Comment by naasking

Comment by naasking 3 days ago

8 replies

> "I want this button to be bigger", formalizing it can't be a formal process.

    while (!is_button_big_enough()) {
       button.scaleUp(1.1);
    }
This is one trivial way to do it, and seems like it would be formalizable. is_button_big_enough is simply an input to whatever process is responsible for judging such a thing, whether that be a design specification or perhaps input from a person.
tsimionescu 3 days ago

You've translated my informal problem statement into a quasi-formal process, using your inherent natural language processing skills, and your knowledge of general human concepts like size. But you haven't explained the formal process you followed to go from my problem statement to this pseudocode.

And your pseudocode template only works for one particular kind of informal problem statement. If I instead have the problem "how much money do I need to buy this house and this chair?", or "does this byte fit in my mouth?", your general form will not work.
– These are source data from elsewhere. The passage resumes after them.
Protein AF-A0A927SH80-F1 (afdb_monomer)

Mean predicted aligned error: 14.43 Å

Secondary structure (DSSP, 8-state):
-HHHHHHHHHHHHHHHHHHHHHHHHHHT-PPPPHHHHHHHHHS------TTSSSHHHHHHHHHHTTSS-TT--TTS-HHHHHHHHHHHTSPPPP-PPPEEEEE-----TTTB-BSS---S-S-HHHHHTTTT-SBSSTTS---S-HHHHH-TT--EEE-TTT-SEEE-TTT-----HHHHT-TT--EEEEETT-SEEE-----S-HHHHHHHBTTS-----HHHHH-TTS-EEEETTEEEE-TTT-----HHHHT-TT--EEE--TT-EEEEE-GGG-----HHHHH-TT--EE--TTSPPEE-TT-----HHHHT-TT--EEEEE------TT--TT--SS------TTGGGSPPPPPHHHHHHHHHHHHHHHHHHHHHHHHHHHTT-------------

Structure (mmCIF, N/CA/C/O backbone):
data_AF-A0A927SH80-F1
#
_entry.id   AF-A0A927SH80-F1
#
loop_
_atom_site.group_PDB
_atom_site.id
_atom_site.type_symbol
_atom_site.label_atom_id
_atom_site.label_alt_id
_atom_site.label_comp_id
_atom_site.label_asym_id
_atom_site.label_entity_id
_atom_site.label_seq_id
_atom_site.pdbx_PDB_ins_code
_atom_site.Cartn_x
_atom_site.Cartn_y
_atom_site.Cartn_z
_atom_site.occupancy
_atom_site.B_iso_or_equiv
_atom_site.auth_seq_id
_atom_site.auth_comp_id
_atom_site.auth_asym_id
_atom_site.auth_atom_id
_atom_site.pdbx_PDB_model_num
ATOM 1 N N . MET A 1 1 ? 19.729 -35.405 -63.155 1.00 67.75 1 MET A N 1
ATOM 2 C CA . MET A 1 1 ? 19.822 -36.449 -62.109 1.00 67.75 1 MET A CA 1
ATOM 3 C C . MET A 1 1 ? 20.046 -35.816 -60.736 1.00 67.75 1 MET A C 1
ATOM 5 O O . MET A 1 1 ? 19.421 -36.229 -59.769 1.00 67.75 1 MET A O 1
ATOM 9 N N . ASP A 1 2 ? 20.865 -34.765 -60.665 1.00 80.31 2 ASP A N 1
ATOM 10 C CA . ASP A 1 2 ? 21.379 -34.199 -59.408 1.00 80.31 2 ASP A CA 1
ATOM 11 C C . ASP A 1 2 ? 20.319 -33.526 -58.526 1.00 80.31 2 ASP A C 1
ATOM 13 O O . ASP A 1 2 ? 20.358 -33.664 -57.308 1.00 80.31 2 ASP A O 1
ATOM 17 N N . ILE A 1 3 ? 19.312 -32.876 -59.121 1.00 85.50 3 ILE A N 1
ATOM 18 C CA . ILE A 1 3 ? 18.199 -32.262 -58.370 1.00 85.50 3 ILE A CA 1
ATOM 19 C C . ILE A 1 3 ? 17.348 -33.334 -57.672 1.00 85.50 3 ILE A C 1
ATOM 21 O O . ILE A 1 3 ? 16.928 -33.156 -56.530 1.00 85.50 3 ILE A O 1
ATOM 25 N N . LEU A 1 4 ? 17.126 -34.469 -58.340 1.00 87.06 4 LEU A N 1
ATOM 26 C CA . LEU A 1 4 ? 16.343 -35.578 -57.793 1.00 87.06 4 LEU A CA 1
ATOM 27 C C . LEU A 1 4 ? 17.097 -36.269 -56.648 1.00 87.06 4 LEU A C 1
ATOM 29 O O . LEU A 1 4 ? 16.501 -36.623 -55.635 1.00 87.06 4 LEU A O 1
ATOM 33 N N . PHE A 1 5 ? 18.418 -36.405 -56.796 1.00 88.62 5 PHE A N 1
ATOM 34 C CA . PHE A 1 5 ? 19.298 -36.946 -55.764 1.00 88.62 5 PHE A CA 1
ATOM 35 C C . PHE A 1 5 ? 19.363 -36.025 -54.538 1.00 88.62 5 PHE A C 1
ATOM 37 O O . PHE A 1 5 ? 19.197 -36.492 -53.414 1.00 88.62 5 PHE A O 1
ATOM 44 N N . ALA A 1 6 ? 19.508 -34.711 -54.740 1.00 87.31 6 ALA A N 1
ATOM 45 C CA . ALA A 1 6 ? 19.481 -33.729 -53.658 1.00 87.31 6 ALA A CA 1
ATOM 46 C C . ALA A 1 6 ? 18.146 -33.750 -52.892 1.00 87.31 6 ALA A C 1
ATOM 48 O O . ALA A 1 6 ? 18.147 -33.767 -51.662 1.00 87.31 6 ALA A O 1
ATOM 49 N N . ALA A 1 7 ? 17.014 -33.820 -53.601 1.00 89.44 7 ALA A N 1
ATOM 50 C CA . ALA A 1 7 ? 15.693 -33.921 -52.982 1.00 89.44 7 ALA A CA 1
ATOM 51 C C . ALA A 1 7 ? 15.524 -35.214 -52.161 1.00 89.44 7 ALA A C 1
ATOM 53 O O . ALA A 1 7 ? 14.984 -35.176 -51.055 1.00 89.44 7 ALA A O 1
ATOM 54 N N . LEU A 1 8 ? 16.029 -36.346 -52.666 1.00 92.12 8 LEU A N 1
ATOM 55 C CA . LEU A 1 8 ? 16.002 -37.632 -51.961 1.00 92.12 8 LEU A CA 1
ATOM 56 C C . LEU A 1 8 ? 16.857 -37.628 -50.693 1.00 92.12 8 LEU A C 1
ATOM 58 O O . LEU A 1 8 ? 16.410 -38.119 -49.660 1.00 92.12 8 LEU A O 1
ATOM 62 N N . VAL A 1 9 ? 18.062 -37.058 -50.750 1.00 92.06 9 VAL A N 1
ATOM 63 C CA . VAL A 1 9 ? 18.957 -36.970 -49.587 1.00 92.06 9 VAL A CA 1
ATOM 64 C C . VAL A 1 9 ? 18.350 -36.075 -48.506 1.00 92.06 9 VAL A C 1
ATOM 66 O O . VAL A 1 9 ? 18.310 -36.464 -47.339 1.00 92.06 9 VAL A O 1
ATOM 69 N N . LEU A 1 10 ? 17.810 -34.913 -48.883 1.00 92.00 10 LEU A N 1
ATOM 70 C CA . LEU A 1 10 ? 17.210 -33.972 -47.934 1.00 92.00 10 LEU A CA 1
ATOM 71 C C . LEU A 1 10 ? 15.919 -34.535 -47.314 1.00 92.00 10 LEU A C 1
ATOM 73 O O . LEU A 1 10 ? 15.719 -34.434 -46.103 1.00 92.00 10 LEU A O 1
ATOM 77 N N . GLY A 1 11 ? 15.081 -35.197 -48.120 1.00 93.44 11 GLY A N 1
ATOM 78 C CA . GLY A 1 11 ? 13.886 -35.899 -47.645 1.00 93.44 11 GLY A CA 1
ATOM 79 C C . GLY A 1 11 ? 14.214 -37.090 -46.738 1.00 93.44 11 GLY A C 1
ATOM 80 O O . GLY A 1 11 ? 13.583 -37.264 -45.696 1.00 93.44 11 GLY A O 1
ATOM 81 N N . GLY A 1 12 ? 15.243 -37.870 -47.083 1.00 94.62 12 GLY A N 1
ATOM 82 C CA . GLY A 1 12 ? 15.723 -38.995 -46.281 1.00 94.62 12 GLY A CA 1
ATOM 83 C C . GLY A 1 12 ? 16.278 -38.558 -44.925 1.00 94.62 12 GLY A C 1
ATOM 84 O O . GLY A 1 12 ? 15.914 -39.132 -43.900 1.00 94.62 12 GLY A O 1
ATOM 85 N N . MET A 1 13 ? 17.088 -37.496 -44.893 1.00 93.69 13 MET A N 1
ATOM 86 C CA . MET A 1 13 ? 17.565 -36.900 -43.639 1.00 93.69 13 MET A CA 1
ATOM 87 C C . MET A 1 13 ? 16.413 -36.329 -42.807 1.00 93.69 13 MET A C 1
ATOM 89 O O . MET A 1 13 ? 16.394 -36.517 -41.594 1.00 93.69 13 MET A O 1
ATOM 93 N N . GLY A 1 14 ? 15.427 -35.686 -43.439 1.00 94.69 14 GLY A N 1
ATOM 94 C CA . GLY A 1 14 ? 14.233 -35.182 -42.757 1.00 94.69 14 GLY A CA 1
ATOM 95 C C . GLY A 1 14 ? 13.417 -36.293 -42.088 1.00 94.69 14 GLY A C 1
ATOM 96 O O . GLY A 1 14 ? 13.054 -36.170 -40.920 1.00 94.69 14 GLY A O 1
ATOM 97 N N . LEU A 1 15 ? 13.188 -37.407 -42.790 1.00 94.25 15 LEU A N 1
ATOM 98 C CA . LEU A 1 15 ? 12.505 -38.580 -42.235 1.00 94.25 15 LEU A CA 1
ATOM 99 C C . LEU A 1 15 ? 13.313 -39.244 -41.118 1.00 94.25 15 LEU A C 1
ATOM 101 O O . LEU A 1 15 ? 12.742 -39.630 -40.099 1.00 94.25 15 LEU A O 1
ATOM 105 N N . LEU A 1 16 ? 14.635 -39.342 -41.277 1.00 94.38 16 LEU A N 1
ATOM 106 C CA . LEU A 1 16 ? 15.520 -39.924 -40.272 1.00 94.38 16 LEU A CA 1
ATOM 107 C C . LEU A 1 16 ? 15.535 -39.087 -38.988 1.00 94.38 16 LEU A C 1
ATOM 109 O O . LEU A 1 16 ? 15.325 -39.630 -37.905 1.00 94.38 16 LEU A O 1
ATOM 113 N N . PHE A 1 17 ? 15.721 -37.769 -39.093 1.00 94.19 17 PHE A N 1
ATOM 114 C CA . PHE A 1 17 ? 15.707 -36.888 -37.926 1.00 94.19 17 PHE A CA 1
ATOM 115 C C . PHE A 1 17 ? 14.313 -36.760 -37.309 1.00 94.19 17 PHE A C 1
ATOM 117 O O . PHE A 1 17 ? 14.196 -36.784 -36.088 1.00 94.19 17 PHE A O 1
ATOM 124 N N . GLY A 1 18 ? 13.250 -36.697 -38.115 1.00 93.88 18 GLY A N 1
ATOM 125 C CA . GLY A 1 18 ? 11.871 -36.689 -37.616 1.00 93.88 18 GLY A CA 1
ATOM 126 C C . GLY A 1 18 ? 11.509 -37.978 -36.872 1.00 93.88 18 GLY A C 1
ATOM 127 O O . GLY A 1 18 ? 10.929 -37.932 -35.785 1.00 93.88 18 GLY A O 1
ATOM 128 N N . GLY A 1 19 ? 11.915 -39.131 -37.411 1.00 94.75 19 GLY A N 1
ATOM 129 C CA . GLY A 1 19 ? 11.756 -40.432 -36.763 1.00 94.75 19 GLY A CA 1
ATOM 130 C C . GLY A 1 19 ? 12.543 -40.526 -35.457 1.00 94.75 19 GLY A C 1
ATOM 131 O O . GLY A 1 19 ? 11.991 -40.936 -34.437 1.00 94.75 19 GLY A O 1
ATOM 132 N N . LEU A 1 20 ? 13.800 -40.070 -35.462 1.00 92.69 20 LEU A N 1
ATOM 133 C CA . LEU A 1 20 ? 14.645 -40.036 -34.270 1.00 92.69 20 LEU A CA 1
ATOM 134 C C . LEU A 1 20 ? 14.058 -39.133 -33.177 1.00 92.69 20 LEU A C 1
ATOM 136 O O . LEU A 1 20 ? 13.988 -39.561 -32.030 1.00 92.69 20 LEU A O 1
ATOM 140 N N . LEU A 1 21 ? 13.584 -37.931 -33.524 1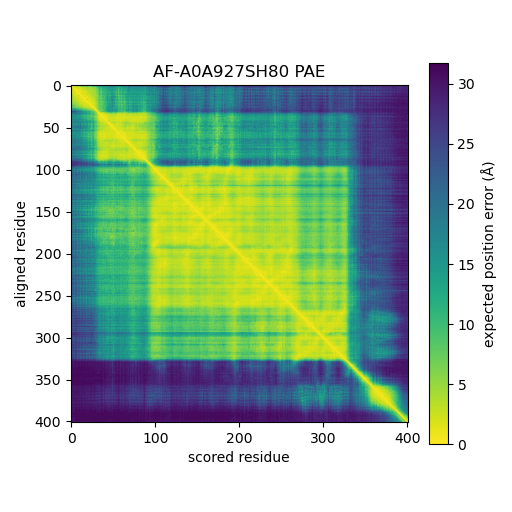.00 90.69 21 LEU A N 1
ATOM 141 C CA . LEU A 1 21 ? 12.939 -37.008 -32.582 1.00 90.69 21 LEU A CA 1
ATOM 142 C C . LEU A 1 21 ? 11.633 -37.573 -32.013 1.00 90.69 21 LEU A C 1
ATOM 144 O O . LEU A 1 21 ? 11.344 -37.404 -30.832 1.00 90.69 21 LEU A O 1
ATOM 148 N N . THR A 1 22 ? 10.853 -38.279 -32.833 1.00 91.62 22 THR A N 1
ATOM 149 C CA . THR A 1 22 ? 9.620 -38.938 -32.376 1.00 91.62 22 THR A CA 1
ATOM 150 C C . THR A 1 22 ? 9.935 -40.071 -31.398 1.00 91.62 22 THR A C 1
ATOM 152 O O . THR A 1 22 ? 9.254 -40.229 -30.383 1.00 91.62 22 THR A O 1
ATOM 155 N N . LEU A 1 23 ? 10.981 -40.853 -31.680 1.00 91.50 23 LEU A N 1
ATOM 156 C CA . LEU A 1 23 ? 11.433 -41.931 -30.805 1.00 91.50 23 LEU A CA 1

And what's more, you haven't actually produced a formally solvable problem definition, that we could analyze for complexity and computability, because you rely on two completely unspecified functions. Where is the formal defintion of a button? Is it a physical push button or a UI control or a clothing button? What does it mean that it is bigger or smaller? When do we know it's big enough, is that computable? And how do we scale it up? Do we increase its volume? Its surface area? One of its sides? Or maybe the radius? And how do we go about doing that? All of these, and many more, need to be explicitly defined in order to apply any kind of formal analysis to this problem. And there is no formal way to do so in a way that matches the intent of whoever posed the problem.

  • naasking 3 days ago

    > And what's more, you haven't actually produced a formally solvable problem definition, that we could analyze for complexity and computability, because you rely on two completely unspecified functions. Where is the formal defintion of a button?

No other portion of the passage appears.